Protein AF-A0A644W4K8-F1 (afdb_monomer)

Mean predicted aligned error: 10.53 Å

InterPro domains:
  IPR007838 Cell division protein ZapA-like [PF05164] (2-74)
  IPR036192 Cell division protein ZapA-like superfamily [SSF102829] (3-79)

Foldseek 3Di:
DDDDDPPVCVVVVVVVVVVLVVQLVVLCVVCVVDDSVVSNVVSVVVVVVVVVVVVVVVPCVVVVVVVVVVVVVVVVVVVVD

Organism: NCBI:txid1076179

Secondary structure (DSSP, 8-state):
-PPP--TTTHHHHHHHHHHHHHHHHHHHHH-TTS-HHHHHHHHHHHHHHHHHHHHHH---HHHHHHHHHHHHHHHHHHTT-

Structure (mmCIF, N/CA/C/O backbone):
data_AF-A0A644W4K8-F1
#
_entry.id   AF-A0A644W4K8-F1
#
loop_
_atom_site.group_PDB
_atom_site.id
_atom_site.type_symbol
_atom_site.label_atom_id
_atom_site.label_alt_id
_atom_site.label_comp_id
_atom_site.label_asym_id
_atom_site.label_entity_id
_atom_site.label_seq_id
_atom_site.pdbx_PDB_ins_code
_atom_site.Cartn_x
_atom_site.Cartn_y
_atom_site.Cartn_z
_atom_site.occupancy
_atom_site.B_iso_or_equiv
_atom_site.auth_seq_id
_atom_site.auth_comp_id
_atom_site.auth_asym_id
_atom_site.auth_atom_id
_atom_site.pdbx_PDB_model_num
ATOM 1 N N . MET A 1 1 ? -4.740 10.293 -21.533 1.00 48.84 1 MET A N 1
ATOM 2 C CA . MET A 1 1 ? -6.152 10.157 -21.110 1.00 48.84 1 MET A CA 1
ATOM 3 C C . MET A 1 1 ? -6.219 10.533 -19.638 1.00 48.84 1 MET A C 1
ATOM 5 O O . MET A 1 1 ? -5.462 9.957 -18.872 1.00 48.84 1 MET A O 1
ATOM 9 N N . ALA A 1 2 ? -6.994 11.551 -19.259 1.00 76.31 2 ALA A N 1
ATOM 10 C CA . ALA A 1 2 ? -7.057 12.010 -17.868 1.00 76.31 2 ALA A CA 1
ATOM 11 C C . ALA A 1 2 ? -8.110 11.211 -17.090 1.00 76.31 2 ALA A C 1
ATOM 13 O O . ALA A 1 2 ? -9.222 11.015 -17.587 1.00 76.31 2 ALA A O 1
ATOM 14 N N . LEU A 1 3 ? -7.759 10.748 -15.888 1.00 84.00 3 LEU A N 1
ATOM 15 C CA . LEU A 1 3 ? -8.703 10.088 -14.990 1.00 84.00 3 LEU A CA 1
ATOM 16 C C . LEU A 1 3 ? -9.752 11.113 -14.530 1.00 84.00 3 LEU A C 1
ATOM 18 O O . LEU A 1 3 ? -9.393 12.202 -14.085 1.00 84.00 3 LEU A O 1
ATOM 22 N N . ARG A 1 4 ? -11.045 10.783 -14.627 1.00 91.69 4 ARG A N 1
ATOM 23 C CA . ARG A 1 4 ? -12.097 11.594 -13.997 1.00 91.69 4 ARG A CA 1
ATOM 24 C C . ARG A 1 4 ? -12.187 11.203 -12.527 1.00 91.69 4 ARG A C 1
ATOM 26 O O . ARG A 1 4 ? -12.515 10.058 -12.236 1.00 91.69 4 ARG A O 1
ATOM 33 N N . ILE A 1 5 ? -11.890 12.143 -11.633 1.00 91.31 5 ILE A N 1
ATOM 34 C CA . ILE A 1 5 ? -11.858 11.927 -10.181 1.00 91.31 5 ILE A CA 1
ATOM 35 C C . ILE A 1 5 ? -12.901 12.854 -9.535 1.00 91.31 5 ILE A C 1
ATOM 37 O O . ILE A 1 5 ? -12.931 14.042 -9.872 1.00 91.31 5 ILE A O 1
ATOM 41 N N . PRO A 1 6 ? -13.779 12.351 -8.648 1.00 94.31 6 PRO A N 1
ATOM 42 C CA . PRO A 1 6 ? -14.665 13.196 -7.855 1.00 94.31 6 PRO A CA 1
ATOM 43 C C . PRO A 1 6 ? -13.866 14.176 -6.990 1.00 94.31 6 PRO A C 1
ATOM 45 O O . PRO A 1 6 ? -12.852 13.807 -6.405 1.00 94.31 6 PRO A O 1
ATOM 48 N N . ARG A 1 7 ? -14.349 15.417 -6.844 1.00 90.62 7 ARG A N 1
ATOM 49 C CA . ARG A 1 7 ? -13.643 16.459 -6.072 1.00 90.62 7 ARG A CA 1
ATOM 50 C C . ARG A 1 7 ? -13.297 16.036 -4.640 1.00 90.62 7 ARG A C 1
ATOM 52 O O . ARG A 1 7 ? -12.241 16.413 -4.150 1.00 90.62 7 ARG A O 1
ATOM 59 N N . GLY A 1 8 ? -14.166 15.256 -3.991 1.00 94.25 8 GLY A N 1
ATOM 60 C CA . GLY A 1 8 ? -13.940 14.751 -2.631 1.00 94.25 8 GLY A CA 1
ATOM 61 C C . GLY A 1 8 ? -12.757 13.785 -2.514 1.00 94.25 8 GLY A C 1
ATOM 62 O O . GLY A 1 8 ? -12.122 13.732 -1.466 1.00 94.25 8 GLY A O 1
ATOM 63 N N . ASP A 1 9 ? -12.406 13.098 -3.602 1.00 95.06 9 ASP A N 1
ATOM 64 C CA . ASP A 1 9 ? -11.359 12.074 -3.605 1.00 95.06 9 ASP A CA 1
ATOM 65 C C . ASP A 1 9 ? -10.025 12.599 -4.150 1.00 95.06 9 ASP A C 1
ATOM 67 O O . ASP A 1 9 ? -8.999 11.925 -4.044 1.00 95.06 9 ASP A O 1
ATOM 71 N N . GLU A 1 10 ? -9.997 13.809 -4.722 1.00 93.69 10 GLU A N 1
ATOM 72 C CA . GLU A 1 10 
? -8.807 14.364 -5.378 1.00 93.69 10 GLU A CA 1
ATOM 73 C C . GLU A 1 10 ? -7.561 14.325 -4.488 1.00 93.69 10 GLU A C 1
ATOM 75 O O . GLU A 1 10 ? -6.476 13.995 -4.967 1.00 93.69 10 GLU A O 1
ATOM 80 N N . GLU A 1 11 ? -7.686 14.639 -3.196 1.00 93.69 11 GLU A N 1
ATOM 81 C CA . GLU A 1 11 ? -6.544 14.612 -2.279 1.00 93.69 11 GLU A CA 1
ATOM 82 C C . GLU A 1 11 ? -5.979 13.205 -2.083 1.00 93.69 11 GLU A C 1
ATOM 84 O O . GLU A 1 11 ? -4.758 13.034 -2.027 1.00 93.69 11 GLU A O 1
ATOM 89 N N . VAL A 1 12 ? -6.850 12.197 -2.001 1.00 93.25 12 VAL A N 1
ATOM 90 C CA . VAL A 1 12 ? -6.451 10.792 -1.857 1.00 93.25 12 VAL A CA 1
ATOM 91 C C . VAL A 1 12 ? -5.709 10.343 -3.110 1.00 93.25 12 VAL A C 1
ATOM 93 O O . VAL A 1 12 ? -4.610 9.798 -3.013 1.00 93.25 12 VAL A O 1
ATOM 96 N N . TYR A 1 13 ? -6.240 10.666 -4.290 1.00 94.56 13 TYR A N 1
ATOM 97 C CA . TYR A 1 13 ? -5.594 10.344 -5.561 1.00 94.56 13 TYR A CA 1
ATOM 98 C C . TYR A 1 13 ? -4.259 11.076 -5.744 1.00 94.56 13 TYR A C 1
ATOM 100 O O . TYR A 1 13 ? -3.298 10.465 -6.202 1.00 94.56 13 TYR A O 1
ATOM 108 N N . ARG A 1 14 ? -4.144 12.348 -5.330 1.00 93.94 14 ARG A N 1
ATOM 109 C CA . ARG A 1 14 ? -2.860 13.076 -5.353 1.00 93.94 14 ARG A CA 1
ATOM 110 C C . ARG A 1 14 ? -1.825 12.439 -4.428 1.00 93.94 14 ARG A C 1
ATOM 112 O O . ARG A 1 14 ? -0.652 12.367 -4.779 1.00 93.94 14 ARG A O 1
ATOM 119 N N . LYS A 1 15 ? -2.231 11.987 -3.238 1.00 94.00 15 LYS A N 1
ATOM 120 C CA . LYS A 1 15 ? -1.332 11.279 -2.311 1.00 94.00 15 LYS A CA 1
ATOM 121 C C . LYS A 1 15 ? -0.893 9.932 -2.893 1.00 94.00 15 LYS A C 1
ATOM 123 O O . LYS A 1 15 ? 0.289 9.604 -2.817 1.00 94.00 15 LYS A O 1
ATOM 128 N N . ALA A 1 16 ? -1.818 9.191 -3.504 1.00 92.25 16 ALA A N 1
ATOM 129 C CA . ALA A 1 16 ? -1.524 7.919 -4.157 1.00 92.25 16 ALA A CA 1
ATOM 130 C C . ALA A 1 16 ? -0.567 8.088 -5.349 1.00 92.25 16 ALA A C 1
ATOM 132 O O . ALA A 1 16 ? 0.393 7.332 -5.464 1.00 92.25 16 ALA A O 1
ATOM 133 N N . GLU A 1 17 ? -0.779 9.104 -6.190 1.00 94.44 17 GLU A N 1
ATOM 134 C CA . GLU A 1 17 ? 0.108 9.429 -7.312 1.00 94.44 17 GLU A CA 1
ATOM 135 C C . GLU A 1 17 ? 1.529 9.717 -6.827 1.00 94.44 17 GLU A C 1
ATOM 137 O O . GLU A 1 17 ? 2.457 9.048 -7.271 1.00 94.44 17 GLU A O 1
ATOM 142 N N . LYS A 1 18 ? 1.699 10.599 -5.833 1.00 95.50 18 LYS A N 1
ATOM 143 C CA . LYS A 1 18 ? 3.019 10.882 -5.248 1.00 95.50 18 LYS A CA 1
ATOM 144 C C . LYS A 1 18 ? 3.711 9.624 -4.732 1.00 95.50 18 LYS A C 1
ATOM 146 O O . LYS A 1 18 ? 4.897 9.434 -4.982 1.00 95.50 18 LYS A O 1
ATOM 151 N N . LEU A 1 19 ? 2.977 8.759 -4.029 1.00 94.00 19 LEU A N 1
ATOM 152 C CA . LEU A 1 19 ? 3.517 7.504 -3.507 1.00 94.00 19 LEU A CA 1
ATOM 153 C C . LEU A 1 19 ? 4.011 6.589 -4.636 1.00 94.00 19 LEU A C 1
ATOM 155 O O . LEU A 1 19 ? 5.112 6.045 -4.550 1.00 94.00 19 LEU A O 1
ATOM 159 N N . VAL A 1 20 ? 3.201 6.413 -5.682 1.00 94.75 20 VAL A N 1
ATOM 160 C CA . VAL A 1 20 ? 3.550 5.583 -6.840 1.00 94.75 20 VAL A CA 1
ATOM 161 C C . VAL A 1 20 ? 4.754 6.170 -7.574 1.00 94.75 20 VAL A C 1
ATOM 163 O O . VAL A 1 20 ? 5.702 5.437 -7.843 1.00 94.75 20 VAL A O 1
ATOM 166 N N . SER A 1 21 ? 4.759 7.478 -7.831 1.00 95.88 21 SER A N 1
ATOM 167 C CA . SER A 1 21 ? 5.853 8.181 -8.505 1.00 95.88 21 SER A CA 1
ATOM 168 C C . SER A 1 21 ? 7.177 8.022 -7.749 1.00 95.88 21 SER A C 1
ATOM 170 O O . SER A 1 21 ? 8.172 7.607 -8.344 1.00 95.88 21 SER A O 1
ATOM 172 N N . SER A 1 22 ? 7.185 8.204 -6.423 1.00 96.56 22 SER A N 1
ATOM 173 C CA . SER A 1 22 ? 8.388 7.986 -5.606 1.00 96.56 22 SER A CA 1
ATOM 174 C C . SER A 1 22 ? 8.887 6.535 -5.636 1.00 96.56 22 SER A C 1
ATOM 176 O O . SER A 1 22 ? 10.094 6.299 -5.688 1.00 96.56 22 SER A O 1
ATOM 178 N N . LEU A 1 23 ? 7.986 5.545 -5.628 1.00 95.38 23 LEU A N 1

==

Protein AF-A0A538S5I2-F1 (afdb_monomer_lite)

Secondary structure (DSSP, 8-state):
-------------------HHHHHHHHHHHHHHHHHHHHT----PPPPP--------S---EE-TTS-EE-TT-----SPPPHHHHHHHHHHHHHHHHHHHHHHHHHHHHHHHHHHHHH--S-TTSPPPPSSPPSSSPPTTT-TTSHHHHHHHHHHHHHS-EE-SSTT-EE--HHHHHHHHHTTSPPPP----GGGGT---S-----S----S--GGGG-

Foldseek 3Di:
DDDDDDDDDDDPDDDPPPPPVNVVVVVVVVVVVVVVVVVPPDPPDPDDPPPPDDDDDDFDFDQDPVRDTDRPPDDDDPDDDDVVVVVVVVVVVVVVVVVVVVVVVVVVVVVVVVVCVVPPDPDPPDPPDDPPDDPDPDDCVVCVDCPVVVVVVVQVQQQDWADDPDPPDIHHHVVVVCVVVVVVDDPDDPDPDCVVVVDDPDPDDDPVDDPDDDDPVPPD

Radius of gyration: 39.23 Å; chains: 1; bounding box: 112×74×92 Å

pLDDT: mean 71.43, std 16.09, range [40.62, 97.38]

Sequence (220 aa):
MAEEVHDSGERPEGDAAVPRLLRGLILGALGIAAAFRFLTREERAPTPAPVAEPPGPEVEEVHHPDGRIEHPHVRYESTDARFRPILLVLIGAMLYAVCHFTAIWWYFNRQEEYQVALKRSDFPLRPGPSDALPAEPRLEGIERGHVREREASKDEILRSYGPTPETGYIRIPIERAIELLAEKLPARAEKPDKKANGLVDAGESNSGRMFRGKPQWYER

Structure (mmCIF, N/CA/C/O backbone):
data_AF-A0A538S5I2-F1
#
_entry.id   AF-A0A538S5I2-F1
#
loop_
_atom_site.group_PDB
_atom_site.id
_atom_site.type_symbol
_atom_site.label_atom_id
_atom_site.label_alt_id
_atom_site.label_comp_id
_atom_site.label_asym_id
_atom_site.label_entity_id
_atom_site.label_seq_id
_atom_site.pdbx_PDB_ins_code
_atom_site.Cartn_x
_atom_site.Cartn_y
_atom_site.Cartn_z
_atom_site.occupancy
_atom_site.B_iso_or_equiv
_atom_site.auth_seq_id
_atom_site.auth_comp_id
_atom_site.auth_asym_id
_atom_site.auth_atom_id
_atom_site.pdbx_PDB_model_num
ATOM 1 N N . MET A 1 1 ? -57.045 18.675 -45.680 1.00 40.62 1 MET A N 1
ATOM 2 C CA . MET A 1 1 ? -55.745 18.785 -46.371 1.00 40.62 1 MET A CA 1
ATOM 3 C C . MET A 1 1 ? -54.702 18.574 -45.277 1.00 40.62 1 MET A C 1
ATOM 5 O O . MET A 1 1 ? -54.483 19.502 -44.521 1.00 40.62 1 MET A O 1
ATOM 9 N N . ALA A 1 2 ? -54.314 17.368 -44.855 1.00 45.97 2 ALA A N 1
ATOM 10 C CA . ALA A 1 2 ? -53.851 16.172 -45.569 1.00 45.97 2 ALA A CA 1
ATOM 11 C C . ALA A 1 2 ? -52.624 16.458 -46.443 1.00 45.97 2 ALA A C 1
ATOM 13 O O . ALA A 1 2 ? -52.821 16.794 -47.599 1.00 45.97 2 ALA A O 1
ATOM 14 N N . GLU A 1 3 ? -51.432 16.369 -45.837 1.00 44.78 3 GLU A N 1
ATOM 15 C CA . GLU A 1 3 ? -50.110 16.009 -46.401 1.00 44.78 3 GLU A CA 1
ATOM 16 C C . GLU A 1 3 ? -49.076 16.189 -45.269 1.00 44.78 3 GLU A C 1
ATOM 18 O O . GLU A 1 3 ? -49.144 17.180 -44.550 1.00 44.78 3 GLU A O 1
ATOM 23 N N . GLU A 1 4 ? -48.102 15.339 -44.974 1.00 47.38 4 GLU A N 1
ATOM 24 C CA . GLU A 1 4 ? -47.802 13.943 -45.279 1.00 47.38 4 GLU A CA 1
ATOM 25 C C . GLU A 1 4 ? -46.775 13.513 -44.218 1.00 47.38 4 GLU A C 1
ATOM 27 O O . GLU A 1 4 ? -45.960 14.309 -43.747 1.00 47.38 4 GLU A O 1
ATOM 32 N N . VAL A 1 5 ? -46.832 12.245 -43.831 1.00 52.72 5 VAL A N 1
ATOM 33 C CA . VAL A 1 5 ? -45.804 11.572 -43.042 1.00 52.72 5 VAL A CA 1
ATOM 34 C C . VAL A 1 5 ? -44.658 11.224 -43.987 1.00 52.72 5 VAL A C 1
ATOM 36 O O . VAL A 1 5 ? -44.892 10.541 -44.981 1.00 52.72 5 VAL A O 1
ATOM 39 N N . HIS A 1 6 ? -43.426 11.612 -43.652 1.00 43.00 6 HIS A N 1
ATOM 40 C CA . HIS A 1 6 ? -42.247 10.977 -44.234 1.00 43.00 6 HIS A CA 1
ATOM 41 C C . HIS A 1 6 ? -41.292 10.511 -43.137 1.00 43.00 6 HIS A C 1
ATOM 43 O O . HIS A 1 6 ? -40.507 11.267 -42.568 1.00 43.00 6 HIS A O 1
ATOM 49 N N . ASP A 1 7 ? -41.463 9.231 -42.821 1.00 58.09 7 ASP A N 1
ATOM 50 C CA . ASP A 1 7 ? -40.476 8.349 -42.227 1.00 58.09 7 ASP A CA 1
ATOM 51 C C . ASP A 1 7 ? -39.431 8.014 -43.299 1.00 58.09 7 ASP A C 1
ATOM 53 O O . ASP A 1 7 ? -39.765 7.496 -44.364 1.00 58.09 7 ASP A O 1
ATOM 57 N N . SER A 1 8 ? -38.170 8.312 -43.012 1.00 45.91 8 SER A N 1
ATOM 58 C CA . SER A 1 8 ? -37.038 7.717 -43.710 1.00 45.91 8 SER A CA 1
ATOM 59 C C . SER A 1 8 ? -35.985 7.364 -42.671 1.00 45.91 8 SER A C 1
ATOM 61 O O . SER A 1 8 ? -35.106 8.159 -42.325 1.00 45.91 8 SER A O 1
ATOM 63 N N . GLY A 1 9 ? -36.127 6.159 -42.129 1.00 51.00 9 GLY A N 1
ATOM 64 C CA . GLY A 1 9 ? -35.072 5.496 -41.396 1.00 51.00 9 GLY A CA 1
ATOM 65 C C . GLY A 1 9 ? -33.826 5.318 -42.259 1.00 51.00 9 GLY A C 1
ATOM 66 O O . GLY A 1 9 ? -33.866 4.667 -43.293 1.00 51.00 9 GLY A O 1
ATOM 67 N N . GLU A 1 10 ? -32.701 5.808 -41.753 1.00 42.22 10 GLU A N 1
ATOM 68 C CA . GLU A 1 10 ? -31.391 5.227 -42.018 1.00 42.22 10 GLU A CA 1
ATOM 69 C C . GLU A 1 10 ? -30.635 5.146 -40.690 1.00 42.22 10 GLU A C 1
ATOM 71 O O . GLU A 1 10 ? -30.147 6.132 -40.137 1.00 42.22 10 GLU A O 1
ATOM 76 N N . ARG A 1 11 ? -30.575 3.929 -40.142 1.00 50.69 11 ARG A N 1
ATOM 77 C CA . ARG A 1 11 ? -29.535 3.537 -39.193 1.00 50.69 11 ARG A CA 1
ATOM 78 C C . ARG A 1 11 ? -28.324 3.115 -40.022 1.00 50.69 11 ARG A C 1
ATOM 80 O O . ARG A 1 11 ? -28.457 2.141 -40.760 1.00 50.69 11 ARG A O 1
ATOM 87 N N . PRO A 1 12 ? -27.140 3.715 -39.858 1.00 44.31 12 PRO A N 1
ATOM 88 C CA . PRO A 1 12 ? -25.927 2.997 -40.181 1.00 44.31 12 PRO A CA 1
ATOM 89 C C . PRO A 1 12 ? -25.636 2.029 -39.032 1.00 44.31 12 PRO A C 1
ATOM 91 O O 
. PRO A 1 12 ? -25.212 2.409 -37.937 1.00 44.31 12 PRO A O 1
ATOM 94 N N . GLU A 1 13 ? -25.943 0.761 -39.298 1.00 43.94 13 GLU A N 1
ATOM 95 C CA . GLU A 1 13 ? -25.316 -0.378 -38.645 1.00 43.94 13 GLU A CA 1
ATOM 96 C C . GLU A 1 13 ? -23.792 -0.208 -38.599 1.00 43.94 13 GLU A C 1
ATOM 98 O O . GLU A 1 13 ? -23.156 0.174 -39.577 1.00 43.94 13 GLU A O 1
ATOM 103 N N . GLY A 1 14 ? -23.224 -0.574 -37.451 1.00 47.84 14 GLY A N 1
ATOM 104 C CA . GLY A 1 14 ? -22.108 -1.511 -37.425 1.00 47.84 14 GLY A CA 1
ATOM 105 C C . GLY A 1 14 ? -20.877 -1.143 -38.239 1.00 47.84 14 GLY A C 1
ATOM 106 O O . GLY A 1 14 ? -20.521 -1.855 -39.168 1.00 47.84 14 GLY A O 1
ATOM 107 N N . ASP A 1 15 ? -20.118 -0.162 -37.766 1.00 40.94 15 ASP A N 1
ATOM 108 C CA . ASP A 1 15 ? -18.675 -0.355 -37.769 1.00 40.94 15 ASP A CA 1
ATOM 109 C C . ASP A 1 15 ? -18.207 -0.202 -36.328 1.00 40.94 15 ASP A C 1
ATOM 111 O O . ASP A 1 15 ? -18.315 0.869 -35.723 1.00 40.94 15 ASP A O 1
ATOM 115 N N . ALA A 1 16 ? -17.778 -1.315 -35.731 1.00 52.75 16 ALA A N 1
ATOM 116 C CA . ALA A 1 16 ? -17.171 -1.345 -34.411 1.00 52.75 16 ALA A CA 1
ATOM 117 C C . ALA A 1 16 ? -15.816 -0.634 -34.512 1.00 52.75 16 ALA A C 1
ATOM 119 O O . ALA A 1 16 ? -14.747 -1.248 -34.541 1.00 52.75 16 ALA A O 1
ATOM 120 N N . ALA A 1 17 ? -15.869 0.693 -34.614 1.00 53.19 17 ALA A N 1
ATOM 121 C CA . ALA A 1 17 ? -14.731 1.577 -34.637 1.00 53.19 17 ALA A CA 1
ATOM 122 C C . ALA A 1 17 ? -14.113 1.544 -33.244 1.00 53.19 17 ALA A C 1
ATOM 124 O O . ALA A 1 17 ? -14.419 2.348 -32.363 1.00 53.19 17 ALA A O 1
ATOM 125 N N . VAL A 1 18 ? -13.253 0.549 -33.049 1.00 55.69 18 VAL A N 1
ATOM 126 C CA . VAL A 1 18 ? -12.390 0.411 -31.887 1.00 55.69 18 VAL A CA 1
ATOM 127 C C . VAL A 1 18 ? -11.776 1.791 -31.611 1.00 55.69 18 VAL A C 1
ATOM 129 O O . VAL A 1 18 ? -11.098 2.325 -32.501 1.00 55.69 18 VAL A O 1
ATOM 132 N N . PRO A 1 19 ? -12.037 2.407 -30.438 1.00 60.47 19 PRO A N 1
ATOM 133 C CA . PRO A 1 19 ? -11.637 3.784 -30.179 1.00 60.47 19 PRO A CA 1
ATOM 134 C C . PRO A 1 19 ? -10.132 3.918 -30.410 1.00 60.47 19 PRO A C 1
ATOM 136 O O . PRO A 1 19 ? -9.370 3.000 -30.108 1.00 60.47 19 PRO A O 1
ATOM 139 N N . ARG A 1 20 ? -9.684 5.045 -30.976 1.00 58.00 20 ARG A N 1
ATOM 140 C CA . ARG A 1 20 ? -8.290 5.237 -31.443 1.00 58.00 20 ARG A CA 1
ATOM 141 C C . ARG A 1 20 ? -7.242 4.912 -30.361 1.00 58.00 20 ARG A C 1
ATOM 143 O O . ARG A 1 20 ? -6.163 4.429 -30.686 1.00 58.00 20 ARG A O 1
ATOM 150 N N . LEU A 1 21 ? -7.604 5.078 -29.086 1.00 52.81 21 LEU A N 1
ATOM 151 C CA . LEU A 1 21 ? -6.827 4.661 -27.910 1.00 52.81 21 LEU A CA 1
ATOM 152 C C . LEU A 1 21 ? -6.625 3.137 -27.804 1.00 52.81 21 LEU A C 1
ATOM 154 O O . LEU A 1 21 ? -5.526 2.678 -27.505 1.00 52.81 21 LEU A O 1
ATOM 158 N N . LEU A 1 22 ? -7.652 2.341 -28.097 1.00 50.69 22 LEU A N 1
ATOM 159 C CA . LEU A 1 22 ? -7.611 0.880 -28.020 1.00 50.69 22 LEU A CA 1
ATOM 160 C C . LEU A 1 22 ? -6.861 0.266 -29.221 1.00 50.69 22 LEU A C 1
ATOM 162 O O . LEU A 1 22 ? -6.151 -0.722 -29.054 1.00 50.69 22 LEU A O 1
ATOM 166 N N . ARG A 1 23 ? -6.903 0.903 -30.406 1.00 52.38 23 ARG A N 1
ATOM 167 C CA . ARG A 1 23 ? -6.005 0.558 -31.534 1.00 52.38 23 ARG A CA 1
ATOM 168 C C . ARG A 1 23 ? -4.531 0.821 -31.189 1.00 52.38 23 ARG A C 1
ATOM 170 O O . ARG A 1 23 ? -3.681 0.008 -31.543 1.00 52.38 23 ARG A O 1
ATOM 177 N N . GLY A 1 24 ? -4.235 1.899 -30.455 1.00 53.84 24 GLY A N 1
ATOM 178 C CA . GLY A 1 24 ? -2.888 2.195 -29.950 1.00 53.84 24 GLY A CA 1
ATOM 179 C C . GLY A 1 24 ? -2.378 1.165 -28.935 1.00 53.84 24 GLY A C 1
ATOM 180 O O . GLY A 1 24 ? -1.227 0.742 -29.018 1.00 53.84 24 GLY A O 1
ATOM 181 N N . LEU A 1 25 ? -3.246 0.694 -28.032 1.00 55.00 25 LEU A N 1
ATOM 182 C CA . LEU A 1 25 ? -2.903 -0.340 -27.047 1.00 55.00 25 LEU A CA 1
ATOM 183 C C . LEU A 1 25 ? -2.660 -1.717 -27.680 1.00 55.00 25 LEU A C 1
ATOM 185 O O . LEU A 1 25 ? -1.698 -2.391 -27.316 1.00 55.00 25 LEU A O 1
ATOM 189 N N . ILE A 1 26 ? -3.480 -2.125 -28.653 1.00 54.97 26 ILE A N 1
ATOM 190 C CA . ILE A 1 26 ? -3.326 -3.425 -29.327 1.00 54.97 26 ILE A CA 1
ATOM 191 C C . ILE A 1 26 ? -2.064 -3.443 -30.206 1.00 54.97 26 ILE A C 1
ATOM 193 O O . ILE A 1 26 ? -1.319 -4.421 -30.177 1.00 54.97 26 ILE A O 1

Problem description: After locating the line with "ATOM 16 C C . LEU" above, return that line and every later line through the one with "ATOM 23 C CA", word for word and with nothing else.

Response area:
ATOM 16 C C . LEU A 1 3 ? -9.752 11.113 -14.530 1.00 84.00 3 LEU A C 1
ATOM 18 O O . LEU A 1 3 ? -9.393 12.202 -14.085 1.00 84.00 3 LEU A O 1
ATOM 22 N N . ARG A 1 4 ? -11.045 10.783 -14.627 1.00 91.69 4 ARG A N 1
ATOM 23 C CA . ARG A 1 4 ? -12.097 11.594 -13.997 1.00 91.69 4 ARG A CA 1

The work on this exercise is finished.